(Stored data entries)
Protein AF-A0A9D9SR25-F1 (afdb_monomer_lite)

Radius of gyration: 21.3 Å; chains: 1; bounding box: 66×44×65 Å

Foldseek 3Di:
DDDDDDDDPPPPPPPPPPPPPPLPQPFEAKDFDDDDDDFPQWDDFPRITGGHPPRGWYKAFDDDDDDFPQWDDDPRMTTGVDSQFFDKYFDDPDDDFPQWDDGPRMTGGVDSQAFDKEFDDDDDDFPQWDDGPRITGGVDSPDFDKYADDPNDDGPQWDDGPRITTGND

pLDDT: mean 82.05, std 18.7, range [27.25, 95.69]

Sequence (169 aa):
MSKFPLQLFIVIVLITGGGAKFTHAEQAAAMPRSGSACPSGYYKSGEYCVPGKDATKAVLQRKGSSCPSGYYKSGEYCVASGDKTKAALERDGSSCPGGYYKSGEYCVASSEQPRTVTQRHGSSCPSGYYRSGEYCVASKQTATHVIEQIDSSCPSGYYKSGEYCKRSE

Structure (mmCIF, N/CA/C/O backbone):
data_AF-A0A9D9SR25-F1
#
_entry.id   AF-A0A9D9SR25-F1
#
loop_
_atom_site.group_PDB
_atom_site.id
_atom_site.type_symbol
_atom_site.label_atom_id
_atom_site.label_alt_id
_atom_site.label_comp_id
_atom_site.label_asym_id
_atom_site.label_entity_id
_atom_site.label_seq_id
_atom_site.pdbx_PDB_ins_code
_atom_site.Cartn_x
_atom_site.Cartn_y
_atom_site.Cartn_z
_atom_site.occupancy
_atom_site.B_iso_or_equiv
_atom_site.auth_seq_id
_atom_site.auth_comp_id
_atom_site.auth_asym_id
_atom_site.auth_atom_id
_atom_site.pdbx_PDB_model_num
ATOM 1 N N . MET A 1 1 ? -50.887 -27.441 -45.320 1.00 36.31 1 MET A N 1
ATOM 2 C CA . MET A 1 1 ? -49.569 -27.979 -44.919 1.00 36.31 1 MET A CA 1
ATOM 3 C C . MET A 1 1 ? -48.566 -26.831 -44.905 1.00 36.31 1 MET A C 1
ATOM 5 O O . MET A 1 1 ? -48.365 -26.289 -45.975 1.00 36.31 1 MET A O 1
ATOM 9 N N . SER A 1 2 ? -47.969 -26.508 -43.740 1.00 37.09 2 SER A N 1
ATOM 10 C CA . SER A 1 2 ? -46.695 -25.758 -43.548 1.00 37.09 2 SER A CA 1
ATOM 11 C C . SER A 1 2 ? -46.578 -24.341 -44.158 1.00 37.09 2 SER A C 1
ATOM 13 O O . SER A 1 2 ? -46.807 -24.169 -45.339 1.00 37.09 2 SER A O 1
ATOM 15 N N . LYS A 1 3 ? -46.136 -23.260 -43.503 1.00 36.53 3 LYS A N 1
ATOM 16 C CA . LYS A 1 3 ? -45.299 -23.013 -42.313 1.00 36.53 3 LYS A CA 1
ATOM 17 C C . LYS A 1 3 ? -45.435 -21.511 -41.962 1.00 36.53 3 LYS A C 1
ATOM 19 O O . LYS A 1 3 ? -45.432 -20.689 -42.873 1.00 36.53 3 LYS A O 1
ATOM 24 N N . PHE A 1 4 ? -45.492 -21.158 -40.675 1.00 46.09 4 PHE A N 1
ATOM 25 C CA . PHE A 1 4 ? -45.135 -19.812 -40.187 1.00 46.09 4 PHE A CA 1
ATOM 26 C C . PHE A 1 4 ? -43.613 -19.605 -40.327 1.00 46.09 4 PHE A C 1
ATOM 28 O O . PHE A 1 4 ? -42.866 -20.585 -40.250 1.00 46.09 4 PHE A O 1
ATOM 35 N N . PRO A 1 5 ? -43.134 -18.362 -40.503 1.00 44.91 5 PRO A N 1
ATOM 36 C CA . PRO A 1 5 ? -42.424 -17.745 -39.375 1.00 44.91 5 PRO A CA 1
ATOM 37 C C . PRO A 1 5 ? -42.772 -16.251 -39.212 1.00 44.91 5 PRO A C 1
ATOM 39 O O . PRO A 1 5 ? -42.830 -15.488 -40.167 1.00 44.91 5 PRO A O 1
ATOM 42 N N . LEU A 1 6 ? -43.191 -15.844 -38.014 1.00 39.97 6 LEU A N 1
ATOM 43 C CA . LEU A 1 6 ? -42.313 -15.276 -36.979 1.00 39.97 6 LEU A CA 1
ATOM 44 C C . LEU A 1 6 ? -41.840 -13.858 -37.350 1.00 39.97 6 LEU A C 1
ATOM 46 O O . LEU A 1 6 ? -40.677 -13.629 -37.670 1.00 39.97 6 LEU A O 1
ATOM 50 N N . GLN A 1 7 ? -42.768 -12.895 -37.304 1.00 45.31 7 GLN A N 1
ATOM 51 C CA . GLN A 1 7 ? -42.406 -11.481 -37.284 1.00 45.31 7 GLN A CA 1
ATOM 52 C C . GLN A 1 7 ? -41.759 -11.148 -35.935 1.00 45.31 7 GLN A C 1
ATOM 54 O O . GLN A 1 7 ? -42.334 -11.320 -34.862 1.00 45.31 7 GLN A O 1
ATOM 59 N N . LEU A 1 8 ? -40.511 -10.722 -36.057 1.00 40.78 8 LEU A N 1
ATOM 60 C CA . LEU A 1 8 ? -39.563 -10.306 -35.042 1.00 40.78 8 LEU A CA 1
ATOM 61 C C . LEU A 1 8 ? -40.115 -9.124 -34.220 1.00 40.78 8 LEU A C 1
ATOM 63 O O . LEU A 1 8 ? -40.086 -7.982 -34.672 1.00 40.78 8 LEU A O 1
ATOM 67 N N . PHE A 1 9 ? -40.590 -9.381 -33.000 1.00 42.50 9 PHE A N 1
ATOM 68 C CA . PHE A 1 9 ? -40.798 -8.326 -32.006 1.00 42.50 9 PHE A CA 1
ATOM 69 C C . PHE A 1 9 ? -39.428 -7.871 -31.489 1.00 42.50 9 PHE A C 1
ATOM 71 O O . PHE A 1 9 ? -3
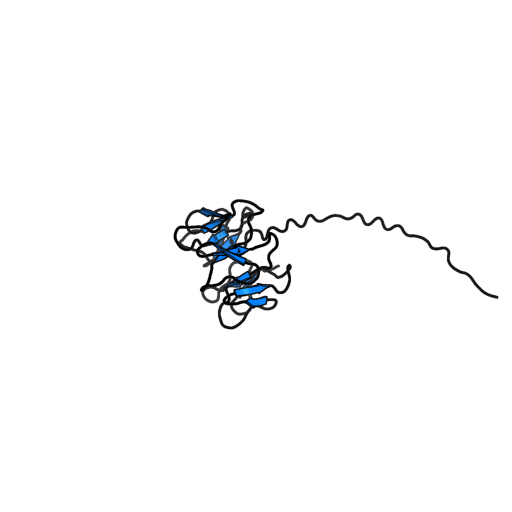8.823 -8.514 -30.633 1.00 42.50 9 PHE A O 1
ATOM 78 N N . ILE A 1 10 ? -38.921 -6.765 -32.035 1.00 45.84 10 ILE A N 1
ATOM 79 C CA . ILE A 1 10 ? -37.752 -6.067 -31.498 1.00 45.84 10 ILE A CA 1
ATOM 80 C C . ILE A 1 10 ? -38.184 -5.413 -30.183 1.00 45.84 10 ILE A C 1
ATOM 82 O O . ILE A 1 10 ? -38.755 -4.324 -30.162 1.00 45.84 10 ILE A O 1
ATOM 86 N N . VAL A 1 11 ? -37.931 -6.097 -29.069 1.00 40.06 11 VAL A N 1
ATOM 87 C CA . VAL A 1 11 ? -37.982 -5.489 -27.738 1.00 40.06 11 VAL A CA 1
ATOM 88 C C . VAL A 1 11 ? -36.752 -4.594 -27.620 1.00 40.06 11 VAL A C 1
ATOM 90 O O . VAL A 1 11 ? -35.647 -5.066 -27.354 1.00 40.06 11 VAL A O 1
ATOM 93 N N . ILE A 1 12 ? -36.930 -3.294 -27.858 1.00 46.47 12 ILE A N 1
ATOM 94 C CA . ILE A 1 12 ? -35.922 -2.284 -27.526 1.00 46.47 12 ILE A CA 1
ATOM 95 C C . ILE A 1 12 ? -35.889 -2.198 -26.000 1.00 46.47 12 ILE A C 1
ATOM 97 O O . ILE A 1 12 ? -36.643 -1.450 -25.380 1.00 46.47 12 ILE A O 1
ATOM 101 N N . VAL A 1 13 ? -35.032 -3.011 -25.384 1.00 42.19 13 VAL A N 1
ATOM 102 C CA . VAL A 1 13 ? -34.656 -2.834 -23.984 1.00 42.19 13 VAL A CA 1
ATOM 103 C C . VAL A 1 13 ? -33.842 -1.547 -23.926 1.00 42.19 13 VAL A C 1
ATOM 105 O O . VAL A 1 13 ? -32.653 -1.530 -24.243 1.00 42.19 13 VAL A O 1
ATOM 108 N N . LEU A 1 14 ? -34.499 -0.449 -23.553 1.00 37.72 14 LEU A N 1
ATOM 109 C CA . LEU A 1 14 ? -33.829 0.755 -23.082 1.00 37.72 14 LEU A CA 1
ATOM 110 C C . LEU A 1 14 ? -33.109 0.378 -21.788 1.00 37.72 14 LEU A C 1
ATOM 112 O O . LEU A 1 14 ? -33.664 0.472 -20.696 1.00 37.72 14 LEU A O 1
ATOM 116 N N . ILE A 1 15 ? -31.873 -0.103 -21.921 1.00 49.88 15 ILE A N 1
ATOM 117 C CA . ILE A 1 15 ? -30.955 -0.218 -20.798 1.00 49.88 15 ILE A CA 1
ATOM 118 C C . ILE A 1 15 ? -30.678 1.221 -20.377 1.00 49.88 15 ILE A C 1
ATOM 120 O O . ILE A 1 15 ? -29.836 1.906 -20.957 1.00 49.88 15 ILE A O 1
ATOM 124 N N . THR A 1 16 ? -31.426 1.706 -19.388 1.00 41.34 16 THR A N 1
ATOM 125 C CA . THR A 1 16 ? -31.039 2.874 -18.607 1.00 41.34 16 THR A CA 1
ATOM 126 C C . THR A 1 16 ? -29.721 2.509 -17.943 1.00 41.34 16 THR A C 1
ATOM 128 O O . THR A 1 16 ? -29.692 1.884 -16.884 1.00 41.34 16 THR A O 1
ATOM 131 N N . GLY A 1 17 ? -28.623 2.820 -18.630 1.00 43.00 17 GLY A N 1
ATOM 132 C CA . GLY A 1 17 ? -27.272 2.721 -18.115 1.00 43.00 17 GLY A CA 1
ATOM 133 C C . GLY A 1 17 ? -27.137 3.688 -16.953 1.00 43.00 17 GLY A C 1
ATOM 134 O O . GLY A 1 17 ? -26.677 4.814 -17.120 1.00 43.00 17 GLY A O 1
ATOM 135 N N . GLY A 1 18 ? -27.567 3.248 -15.771 1.00 36.25 18 GLY A N 1
ATOM 136 C CA . GLY A 1 18 ? -27.136 3.802 -14.504 1.00 36.25 18 GLY A CA 1
ATOM 137 C C . GLY A 1 18 ? -25.638 3.571 -14.418 1.00 36.25 18 GLY A C 1
ATOM 138 O O . GLY A 1 18 ? -25.186 2.539 -13.932 1.00 36.25 18 GLY A O 1
ATOM 139 N N . GLY A 1 19 ? -24.867 4.506 -14.970 1.00 35.53 19 GLY A N 1
ATOM 140 C CA . GLY A 1 19 ? -23.437 4.575 -14.762 1.00 35.53 19 GLY A CA 1
ATOM 141 C C . GLY A 1 19 ? -23.210 4.810 -13.280 1.00 35.53 19 GLY A C 1
ATOM 142 O O . GLY A 1 19 ? -23.188 5.955 -12.831 1.00 35.53 19 GLY A O 1
ATOM 143 N N . ALA A 1 20 ? -23.062 3.730 -12.514 1.00 35.31 20 ALA A N 1
ATOM 144 C CA . ALA A 1 20 ? -22.393 3.793 -11.234 1.00 35.31 20 ALA A CA 1
ATOM 145 C C . ALA A 1 20 ? -21.032 4.425 -11.526 1.00 35.31 20 ALA A C 1
ATOM 147 O O . ALA A 1 20 ? -20.170 3.821 -12.168 1.00 35.31 20 ALA A O 1
ATOM 148 N N . LYS A 1 21 ? -20.872 5.695 -11.147 1.00 28.84 21 LYS A N 1
ATOM 149 C CA . LYS A 1 21 ? -19.568 6.338 -11.122 1.00 28.84 21 LYS A CA 1
ATOM 150 C C . LYS A 1 21 ? -18.767 5.573 -10.082 1.00 28.84 21 LYS A C 1
ATOM 152 O O . LYS A 1 21 ? -18.829 5.885 -8.900 1.00 28.84 21 LYS A O 1
ATOM 157 N N . PHE A 1 22 ? -18.053 4.543 -10.517 1.00 28.72 22 PHE A N 1
ATOM 158 C CA . PHE A 1 22 ? -17.020 3.929 -9.711 1.00 28.72 22 PHE A CA 1
ATOM 159 C C . PHE A 1 22 ? -15.892 4.951 -9.608 1.00 28.72 22 PHE A C 1
ATOM 161 O O . PHE A 1 22 ? -14.959 4.969 -10.413 1.00 28.72 22 PHE A O 1
ATOM 168 N N . THR A 1 23 ? -16.014 5.859 -8.643 1.00 27.25 23 THR A N 1
ATOM 169 C CA . THR A 1 23 ? -14.897 6.657 -8.159 1.00 27.25 23 THR A CA 1
ATOM 170 C C . THR A 1 23 ? -13.943 5.679 -7.482 1.00 27.25 23 THR A C 1
ATOM 172 O O . THR A 1 23 ? -14.039 5.432 -6.283 1.00 27.25 23 THR A O 1
ATOM 175 N N . HIS A 1 24 ? -13.073 5.049 -8.271 1.00 37.03 24 HIS A N 1
ATOM 176 C CA . HIS A 1 24 ? -11.971 4.235 -7.771 1.00 37.03 24 HIS A CA 1
ATOM 177 C C . HIS A 1 24 ? -10.925 5.171 -7.174 1.00 37.03 24 HIS A C 1
ATOM 179 O O . HIS A 1 24 ? -9.902 5.464 -7.785 1.00 37.03 24 HIS A O 1
ATOM 185 N N . ALA A 1 25 ? -11.212 5.674 -5.983 1.00 37.75 25 ALA A N 1
ATOM 186 C CA . ALA A 1 25 ? -10.147 5.908 -5.042 1.00 37.75 25 ALA A CA 1
ATOM 187 C C . ALA A 1 25 ? -9.971 4.571 -4.312 1.00 37.75 25 ALA A C 1
ATOM 189 O O . ALA A 1 25 ? -10.930 4.011 -3.781 1.00 37.75 25 ALA A O 1
ATOM 190 N N . GLU A 1 26 ? -8.759 4.031 -4.313 1.00 50.59 26 GLU A N 1
ATOM 191 C CA . GLU A 1 26 ? -8.326 3.148 -3.229 1.00 50.59 26 GLU A CA 1
ATOM 192 C C . GLU A 1 26 ? -8.309 4.059 -1.983 1.00 50.59 26 GLU A C 1
ATOM 194 O O . GLU A 1 26 ? -7.312 4.704 -1.659 1.00 50.59 26 GLU A O 1
ATOM 199 N N . GLN A 1 27 ? -9.509 4.275 -1.429 1.00 62.94 27 GLN A N 1
ATOM 200 C CA . GLN A 1 27 ? -9.814 5.192 -0.336 1.00 62.94 27 GLN A CA 1
ATOM 201 C C . GLN A 1 27 ? -9.247 4.621 0.952 1.00 62.94 27 GLN A C 1
ATOM 203 O O . GLN A 1 27 ? -9.194 3.401 1.106 1.00 62.94 27 GLN A O 1
ATOM 208 N N . ALA A 1 28 ? -8.821 5.529 1.832 1.00 77.38 28 ALA A N 1
ATOM 209 C CA . ALA A 1 28 ? -8.316 5.295 3.178 1.00 77.38 28 ALA A CA 1
ATOM 210 C C . ALA A 1 28 ? -8.449 3.837 3.659 1.00 77.38 28 ALA A C 1
ATOM 212 O O . ALA A 1 28 ? -9.545 3.352 3.937 1.00 77.38 28 ALA A O 1
ATOM 213 N N . ALA A 1 29 ? -7.324 3.130 3.740 1.00 86.31 29 ALA A N 1
ATOM 214 C CA . ALA A 1 29 ? -7.258 1.752 4.210 1.00 86.31 29 ALA A CA 1
ATOM 215 C C . ALA A 1 29 ? -6.604 1.695 5.591 1.00 86.31 29 ALA A C 1
ATOM 217 O O . ALA A 1 29 ? -5.873 2.612 5.964 1.00 86.31 29 ALA A O 1
ATOM 218 N N . ALA A 1 30 ? -6.867 0.628 6.351 1.00 91.25 30 ALA A N 1
ATOM 219 C CA . ALA A 1 30 ? -6.173 0.425 7.618 1.00 91.25 30 ALA A CA 1
ATOM 220 C C . ALA A 1 30 ? -4.670 0.211 7.383 1.00 91.25 30 ALA A C 1
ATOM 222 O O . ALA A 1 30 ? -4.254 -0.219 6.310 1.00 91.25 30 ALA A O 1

YOUR INSTRUCTIONS:
Out of the entries above, write out only the lines between the line holding "ATOM 19 O O" and the line holding "ATOM 59 N N", inclusive, each exactly as given.

EXERCISE OUTPUT:
ATOM 19 O O . LYS A 1 3 ? -45.432 -20.689 -42.873 1.00 36.53 3 LYS A O 1
ATOM 24 N N . PHE A 1 4 ? -45.492 -21.158 -40.675 1.00 46.09 4 PHE A N 1
ATOM 25 C CA . PHE A 1 4 ? -45.135 -19.812 -40.187 1.00 46.09 4 PHE A CA 1
ATOM 26 C C . PHE A 1 4 ? -43.613 -19.605 -40.327 1.00 46.09 4 PHE A C 1
ATOM 28 O O . PHE A 1 4 ? -42.866 -20.585 -40.250 1.00 46.09 4 PHE A O 1
ATOM 35 N N . PRO A 1 5 ? -43.134 -18.362 -40.503 1.00 44.91 5 PRO A N 1
ATOM 36 C CA . PRO A 1 5 ? -42.424 -17.745 -39.375 1.00 44.91 5 PRO A CA 1
ATOM 37 C C . PRO A 1 5 ? -42.772 -16.251 -39.212 1.00 44.91 5 PRO A C 1
ATOM 39 O O . PRO A 1 5 ? -42.830 -15.488 -40.167 1.00 44.91 5 PRO A O 1
ATOM 42 N N . LEU A 1 6 ? -43.191 -15.844 -38.014 1.00 39.97 6 LEU A N 1
ATOM 43 C CA . LEU A 1 6 ? -42.313 -15.276 -36.979 1.00 39.97 6 LEU A CA 1
ATOM 44 C C . LEU A 1 6 ? -41.840 -13.858 -37.350 1.00 39.97 6 LEU A C 1
ATOM 46 O O . LEU A 1 6 ? -40.677 -13.629 -37.670 1.00 39.97 6 LEU A O 1
ATOM 50 N N . GLN A 1 7 ? -42.768 -12.895 -37.304 1.00 45.31 7 GLN A N 1
ATOM 51 C CA . GLN A 1 7 ? -42.406 -11.481 -37.284 1.00 45.31 7 GLN A CA 1
ATOM 52 C C . GLN A 1 7 ? -41.759 -11.148 -35.935 1.00 45.31 7 GLN A C 1
ATOM 54 O O . GLN A 1 7 ? -42.334 -11.320 -34.862 1.00 45.31 7 GLN A O 1
ATOM 59 N N . LEU A 1 8 ? -40.511 -10.722 -36.057 1.00 40.78 8 LEU A N 1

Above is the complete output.